* **Problem to solve**: In the data below, find the line that contains "Protein AF-A0A9Q0UR66-F1 (afdb_monomer_lite)" and the line that contains "ATOM 16 N N". Copy both, plus every line between them, exactly.

* **Available data**:
*-*-*

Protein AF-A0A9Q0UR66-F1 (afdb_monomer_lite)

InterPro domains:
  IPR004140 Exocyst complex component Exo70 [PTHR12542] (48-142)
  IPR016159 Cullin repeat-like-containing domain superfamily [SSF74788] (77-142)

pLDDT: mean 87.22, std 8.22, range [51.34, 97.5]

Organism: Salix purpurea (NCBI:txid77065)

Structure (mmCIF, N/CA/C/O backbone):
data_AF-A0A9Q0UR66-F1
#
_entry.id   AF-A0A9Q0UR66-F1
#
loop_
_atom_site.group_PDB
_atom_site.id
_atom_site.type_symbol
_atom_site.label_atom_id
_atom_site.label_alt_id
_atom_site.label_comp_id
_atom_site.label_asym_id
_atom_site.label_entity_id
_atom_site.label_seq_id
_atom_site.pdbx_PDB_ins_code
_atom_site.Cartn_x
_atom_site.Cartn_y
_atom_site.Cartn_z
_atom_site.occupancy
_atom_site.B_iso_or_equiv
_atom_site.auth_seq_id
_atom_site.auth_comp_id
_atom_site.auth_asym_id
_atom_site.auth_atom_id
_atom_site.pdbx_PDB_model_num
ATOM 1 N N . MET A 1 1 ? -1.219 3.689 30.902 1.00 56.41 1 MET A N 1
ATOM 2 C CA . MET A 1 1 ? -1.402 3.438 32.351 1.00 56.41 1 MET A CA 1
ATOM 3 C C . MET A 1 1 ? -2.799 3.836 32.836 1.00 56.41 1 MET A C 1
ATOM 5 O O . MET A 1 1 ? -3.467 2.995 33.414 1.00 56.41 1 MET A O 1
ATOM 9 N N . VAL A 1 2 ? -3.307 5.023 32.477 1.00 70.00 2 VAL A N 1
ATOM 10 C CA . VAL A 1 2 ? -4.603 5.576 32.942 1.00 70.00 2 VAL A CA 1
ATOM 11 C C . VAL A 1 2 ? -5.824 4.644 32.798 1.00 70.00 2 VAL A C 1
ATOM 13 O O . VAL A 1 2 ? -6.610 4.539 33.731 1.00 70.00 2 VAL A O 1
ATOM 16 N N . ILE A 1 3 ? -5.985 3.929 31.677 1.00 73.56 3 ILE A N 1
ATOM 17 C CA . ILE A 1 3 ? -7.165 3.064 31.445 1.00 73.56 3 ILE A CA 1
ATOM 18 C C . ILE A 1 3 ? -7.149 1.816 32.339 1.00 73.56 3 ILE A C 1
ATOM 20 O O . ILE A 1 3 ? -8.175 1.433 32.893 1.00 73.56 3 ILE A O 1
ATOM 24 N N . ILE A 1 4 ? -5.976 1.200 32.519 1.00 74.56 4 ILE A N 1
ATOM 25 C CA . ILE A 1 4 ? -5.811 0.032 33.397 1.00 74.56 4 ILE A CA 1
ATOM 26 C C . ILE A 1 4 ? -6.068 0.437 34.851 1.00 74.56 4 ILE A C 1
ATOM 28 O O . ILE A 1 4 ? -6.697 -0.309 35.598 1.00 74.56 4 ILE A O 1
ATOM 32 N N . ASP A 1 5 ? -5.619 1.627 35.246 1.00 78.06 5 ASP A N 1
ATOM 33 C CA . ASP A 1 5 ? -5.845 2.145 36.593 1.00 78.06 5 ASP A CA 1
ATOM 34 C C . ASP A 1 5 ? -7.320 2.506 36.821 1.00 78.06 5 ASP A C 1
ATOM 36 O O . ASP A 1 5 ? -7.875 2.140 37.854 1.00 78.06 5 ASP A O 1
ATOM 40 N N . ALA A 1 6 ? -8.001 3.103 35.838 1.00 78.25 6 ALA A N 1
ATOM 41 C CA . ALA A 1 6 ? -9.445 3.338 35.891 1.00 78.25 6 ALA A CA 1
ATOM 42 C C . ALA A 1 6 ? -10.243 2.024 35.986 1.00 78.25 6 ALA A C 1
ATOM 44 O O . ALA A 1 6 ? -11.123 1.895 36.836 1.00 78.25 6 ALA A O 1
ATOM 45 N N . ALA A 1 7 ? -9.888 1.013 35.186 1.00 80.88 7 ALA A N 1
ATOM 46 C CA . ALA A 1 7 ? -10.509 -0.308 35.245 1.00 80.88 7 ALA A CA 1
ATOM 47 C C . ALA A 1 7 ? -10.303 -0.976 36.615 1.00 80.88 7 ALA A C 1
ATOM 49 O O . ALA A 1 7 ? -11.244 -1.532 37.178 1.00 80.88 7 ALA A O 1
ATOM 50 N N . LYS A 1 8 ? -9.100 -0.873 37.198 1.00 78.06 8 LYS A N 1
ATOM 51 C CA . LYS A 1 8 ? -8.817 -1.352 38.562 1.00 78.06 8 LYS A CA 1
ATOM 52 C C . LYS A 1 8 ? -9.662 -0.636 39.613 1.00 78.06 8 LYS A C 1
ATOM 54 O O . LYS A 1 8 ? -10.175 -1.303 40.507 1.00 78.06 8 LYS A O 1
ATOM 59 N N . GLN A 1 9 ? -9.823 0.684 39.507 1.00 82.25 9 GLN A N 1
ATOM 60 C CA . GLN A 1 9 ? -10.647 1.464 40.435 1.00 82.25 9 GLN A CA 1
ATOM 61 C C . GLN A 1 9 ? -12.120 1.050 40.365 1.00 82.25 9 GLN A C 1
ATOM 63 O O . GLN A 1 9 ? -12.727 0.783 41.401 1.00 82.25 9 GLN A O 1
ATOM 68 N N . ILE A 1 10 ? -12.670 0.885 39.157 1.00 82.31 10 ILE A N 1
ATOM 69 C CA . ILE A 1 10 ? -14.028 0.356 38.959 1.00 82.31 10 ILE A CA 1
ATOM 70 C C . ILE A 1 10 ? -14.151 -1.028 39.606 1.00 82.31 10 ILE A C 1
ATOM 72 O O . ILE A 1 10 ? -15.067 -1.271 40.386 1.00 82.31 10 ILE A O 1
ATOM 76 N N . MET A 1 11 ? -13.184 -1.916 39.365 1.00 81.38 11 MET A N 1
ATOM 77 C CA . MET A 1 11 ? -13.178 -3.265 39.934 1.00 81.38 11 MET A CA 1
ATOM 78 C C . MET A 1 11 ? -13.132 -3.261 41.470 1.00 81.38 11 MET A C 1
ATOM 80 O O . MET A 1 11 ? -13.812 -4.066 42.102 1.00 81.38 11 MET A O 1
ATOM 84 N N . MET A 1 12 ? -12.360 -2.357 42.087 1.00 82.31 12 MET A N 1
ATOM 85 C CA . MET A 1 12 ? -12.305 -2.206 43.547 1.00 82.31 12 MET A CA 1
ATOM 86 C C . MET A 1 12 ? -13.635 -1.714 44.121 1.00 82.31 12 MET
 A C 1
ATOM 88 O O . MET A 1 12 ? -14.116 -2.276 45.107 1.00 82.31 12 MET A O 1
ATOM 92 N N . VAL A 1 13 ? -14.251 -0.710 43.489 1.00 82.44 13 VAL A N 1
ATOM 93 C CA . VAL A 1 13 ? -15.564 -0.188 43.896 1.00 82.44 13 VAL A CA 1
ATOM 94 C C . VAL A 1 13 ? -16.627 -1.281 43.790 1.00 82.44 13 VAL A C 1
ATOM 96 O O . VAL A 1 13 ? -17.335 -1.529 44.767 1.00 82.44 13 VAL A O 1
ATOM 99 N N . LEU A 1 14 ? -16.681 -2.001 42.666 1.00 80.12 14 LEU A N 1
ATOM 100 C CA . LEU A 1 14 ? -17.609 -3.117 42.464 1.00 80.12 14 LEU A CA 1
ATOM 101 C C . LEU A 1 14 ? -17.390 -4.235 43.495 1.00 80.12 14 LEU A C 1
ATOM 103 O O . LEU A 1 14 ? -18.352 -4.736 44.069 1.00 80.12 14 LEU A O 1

*-*-*

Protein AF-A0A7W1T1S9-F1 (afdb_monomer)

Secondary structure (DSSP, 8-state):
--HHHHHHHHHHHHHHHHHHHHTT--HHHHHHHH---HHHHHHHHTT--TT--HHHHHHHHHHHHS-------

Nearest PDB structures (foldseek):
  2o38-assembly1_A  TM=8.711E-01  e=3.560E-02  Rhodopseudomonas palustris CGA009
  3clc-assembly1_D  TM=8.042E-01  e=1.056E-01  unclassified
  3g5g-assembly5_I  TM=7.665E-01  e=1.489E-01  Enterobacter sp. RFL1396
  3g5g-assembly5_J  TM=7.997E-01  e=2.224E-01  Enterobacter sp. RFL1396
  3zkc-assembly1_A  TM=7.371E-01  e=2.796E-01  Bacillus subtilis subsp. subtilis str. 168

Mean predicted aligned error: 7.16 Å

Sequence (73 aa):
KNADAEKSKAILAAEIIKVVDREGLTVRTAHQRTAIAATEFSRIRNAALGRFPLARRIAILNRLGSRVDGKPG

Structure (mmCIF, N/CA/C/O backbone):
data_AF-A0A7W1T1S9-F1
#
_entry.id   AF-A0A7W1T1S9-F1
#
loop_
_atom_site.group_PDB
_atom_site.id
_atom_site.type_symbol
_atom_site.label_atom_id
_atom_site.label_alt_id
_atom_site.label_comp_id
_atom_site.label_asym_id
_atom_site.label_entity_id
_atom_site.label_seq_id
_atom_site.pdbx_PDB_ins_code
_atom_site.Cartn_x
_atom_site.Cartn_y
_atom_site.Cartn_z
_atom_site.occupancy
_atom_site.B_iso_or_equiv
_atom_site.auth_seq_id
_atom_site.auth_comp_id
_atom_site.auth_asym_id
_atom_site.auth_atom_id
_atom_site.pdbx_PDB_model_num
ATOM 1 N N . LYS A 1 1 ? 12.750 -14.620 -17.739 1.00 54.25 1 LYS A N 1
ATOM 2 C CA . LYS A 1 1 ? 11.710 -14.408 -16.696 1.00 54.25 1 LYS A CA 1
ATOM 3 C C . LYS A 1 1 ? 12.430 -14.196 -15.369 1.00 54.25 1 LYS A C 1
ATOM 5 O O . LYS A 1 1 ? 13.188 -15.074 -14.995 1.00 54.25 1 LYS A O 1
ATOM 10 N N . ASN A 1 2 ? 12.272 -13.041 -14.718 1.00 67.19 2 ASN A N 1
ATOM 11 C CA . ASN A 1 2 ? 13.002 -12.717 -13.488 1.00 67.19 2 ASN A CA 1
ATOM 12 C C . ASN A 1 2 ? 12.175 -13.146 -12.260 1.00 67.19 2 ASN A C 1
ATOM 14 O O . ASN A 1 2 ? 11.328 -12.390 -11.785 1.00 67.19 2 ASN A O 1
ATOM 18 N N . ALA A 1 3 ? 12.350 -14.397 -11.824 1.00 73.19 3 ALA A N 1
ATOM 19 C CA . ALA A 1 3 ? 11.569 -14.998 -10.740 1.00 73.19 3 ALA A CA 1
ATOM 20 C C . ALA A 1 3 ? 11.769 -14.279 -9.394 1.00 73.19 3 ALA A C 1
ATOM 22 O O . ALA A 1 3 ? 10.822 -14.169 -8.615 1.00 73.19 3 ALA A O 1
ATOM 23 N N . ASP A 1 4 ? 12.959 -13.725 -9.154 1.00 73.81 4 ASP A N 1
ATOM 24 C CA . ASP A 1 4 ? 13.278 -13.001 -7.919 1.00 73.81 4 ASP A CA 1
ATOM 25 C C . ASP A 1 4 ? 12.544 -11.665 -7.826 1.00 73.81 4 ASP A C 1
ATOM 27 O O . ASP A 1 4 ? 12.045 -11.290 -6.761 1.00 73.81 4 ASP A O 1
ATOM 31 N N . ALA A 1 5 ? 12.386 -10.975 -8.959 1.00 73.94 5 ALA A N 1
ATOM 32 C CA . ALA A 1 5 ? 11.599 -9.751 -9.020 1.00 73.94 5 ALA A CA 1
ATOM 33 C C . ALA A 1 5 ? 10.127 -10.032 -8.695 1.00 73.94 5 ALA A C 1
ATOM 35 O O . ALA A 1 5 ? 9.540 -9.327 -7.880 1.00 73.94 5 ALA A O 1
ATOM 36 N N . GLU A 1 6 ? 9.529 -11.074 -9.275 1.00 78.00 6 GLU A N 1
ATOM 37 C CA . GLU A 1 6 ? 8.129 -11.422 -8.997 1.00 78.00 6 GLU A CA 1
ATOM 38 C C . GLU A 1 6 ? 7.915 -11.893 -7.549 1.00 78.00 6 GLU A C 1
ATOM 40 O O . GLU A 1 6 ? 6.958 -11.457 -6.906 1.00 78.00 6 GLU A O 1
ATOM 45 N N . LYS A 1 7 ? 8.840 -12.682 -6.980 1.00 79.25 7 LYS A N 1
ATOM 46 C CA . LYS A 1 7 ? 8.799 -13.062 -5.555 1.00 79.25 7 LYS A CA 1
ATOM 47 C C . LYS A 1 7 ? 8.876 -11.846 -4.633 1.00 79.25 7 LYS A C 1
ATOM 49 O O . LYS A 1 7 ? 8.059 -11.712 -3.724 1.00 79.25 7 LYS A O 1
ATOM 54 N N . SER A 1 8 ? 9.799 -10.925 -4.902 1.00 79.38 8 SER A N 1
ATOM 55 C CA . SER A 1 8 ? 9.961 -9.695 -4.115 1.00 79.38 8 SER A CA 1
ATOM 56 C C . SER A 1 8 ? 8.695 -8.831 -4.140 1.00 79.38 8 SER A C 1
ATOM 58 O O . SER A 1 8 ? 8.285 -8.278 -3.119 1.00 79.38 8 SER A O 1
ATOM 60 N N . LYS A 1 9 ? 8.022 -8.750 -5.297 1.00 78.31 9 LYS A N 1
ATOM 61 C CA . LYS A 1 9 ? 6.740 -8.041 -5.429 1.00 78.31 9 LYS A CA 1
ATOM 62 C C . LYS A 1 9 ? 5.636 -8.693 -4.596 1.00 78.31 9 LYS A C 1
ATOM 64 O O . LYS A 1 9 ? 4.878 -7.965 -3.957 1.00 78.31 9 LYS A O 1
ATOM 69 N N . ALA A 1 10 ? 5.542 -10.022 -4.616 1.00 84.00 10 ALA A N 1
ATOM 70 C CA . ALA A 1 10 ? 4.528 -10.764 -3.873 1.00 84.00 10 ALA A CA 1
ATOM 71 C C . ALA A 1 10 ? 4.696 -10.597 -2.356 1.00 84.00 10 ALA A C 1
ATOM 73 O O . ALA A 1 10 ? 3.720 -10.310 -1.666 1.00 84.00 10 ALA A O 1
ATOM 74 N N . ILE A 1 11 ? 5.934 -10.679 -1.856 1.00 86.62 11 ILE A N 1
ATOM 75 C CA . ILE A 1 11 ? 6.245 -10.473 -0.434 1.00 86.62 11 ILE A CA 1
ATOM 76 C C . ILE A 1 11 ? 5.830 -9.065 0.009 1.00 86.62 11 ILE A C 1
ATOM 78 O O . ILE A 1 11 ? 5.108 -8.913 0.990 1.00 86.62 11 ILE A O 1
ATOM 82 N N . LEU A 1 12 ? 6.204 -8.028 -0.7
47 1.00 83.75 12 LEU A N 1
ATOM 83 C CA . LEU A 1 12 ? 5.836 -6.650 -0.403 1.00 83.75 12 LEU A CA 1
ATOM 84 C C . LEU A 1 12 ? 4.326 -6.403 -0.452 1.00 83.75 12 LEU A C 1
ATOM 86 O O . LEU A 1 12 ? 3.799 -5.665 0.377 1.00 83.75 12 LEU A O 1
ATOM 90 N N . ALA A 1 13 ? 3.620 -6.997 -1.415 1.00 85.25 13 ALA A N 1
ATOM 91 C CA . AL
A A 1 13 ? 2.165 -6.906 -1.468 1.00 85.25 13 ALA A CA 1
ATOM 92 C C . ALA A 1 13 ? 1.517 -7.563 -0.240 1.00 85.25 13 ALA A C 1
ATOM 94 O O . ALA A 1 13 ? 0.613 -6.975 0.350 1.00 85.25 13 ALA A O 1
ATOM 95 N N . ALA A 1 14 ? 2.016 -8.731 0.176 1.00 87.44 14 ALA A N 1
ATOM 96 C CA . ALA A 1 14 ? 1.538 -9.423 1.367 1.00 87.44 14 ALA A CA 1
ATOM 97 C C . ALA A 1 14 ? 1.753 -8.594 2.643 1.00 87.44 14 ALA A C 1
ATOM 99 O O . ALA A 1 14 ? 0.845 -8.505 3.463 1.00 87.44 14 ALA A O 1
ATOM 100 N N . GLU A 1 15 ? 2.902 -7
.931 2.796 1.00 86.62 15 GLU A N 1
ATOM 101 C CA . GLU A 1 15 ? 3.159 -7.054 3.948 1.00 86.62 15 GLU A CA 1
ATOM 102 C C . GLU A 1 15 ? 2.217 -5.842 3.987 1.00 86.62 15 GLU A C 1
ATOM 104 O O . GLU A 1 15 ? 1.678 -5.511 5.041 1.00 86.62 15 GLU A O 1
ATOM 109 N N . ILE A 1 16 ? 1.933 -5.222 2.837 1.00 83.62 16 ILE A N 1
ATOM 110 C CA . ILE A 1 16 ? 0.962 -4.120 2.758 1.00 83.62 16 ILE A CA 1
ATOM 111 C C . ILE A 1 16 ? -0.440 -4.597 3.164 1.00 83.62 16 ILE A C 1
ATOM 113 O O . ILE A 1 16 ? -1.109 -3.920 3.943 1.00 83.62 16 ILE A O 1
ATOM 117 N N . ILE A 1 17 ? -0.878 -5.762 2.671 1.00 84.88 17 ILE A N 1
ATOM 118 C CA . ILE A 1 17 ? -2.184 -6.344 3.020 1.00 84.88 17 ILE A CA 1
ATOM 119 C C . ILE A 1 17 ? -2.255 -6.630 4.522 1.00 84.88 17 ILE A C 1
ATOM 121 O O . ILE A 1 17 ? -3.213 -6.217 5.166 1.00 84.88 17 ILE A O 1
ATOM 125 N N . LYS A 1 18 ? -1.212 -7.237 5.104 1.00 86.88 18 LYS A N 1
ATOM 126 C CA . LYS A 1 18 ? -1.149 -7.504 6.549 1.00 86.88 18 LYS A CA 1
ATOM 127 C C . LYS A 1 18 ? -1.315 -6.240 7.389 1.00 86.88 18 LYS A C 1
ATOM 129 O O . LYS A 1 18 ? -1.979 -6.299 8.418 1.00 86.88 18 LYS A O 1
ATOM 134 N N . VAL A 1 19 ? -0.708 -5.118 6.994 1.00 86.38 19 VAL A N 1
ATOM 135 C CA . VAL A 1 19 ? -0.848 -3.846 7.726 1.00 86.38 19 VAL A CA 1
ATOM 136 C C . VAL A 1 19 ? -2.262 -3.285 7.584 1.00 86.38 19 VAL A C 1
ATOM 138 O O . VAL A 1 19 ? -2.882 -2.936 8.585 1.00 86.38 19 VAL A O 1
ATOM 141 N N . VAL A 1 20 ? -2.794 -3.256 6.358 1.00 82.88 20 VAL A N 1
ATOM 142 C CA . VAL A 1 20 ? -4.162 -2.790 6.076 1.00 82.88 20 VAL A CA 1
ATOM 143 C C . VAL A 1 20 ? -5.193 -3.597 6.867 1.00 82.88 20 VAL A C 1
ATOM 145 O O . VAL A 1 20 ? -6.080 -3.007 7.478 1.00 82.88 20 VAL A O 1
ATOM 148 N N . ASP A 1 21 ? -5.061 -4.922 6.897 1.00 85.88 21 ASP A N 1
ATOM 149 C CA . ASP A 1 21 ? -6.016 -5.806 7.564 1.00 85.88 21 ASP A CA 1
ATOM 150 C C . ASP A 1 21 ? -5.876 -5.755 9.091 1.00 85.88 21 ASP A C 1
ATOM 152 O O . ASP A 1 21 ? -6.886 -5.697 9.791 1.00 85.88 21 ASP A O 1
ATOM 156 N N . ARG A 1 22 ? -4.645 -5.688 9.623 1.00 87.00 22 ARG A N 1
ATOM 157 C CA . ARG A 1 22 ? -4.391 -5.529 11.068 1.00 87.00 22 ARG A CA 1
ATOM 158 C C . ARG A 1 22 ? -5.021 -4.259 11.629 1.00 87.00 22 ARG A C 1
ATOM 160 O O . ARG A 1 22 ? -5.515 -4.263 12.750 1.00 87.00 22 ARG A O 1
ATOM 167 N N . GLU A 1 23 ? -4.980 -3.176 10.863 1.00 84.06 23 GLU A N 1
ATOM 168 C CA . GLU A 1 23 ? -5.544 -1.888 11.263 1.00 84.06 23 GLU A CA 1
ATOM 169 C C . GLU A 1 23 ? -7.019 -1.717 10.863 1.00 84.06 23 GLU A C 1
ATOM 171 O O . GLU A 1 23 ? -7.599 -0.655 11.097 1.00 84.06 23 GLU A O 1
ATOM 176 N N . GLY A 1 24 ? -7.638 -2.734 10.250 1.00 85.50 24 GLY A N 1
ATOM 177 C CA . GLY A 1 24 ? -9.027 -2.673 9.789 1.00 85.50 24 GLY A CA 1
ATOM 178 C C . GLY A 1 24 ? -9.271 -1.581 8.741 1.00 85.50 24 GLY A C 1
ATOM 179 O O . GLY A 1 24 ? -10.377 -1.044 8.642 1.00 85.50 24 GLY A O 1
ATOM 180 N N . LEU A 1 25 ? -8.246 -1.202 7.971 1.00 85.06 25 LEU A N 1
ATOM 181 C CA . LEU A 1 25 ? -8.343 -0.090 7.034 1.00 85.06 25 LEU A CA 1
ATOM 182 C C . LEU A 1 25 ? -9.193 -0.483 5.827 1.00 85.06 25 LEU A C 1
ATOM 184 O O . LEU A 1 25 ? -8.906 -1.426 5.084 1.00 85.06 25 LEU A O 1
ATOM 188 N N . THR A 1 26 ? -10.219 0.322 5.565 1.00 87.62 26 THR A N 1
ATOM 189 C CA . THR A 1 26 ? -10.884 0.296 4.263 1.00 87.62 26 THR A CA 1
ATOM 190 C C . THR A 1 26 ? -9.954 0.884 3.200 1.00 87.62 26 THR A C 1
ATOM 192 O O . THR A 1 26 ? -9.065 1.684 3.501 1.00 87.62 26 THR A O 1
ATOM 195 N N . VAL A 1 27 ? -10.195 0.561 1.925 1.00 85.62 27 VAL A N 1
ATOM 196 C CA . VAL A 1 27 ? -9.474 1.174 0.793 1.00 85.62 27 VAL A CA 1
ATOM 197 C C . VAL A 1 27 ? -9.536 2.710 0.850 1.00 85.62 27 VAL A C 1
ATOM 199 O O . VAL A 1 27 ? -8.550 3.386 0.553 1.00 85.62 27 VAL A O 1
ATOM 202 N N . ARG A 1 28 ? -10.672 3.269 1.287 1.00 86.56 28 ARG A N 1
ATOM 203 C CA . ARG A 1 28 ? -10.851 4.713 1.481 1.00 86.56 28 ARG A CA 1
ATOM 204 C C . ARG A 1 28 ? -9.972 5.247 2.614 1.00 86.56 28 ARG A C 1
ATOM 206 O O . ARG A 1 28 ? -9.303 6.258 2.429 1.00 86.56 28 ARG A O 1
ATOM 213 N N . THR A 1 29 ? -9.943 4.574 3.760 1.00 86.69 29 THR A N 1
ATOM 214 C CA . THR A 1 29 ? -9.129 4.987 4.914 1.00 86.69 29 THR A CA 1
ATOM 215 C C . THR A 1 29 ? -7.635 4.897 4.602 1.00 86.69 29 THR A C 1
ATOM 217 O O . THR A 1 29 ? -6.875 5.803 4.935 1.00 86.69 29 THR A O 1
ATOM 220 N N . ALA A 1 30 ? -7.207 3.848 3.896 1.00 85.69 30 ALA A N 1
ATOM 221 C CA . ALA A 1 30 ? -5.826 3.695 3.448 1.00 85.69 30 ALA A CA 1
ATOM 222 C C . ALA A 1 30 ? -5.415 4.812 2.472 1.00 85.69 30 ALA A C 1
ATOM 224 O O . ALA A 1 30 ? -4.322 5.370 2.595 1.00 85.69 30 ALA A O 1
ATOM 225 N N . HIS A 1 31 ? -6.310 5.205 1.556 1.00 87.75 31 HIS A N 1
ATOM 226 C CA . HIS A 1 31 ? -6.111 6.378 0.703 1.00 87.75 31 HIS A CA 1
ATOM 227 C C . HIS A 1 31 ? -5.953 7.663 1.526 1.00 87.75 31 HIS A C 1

*-*-*

* **Answer to this problem**:
Protein AF-A0A9Q0UR66-F1 (afdb_monomer_lite)

InterPro domains:
  IPR004140 Exocyst complex component Exo70 [PTHR12542] (48-142)
  IPR016159 Cullin repeat-like-containing domain superfamily [SSF74788] (77-142)

pLDDT: mean 87.22, std 8.22, range [51.34, 97.5]

Organism: Salix purpurea (NCBI:txid77065)

Structure (mmCIF, N/CA/C/O backbone):
data_AF-A0A9Q0UR66-F1
#
_entry.id   AF-A0A9Q0UR66-F1
#
loop_
_atom_site.group_PDB
_atom_site.id
_atom_site.type_symbol
_atom_site.label_atom_id
_atom_site.label_alt_id
_atom_site.label_comp_id
_atom_site.label_asym_id
_atom_site.label_entity_id
_atom_site.label_seq_id
_atom_site.pdbx_PDB_ins_code
_atom_site.Cartn_x
_atom_site.Cartn_y
_atom_site.Cartn_z
_atom_site.occupancy
_atom_site.B_iso_or_equiv
_atom_site.auth_seq_id
_atom_site.auth_comp_id
_atom_site.auth_asym_id
_atom_site.auth_atom_id
_atom_site.pdbx_PDB_model_num
ATOM 1 N N . MET A 1 1 ? -1.219 3.689 30.902 1.00 56.41 1 MET A N 1
ATOM 2 C CA . MET A 1 1 ? -1.402 3.438 32.351 1.00 56.41 1 MET A CA 1
ATOM 3 C C . MET A 1 1 ? -2.799 3.836 32.836 1.00 56.41 1 MET A C 1
ATOM 5 O O . MET A 1 1 ? -3.467 2.995 33.414 1.00 56.41 1 MET A O 1
ATOM 9 N N . VAL A 1 2 ? -3.307 5.023 32.477 1.00 70.00 2 VAL A N 1
ATOM 10 C CA . VAL A 1 2 ? -4.603 5.576 32.942 1.00 70.00 2 VAL A CA 1
ATOM 11 C C . VAL A 1 2 ? -5.824 4.644 32.798 1.00 70.00 2 VAL A C 1
ATOM 13 O O . VAL A 1 2 ? -6.610 4.539 33.731 1.00 70.00 2 VAL A O 1
ATOM 16 N N . ILE A 1 3 ? -5.985 3.929 31.677 1.00 73.56 3 ILE A N 1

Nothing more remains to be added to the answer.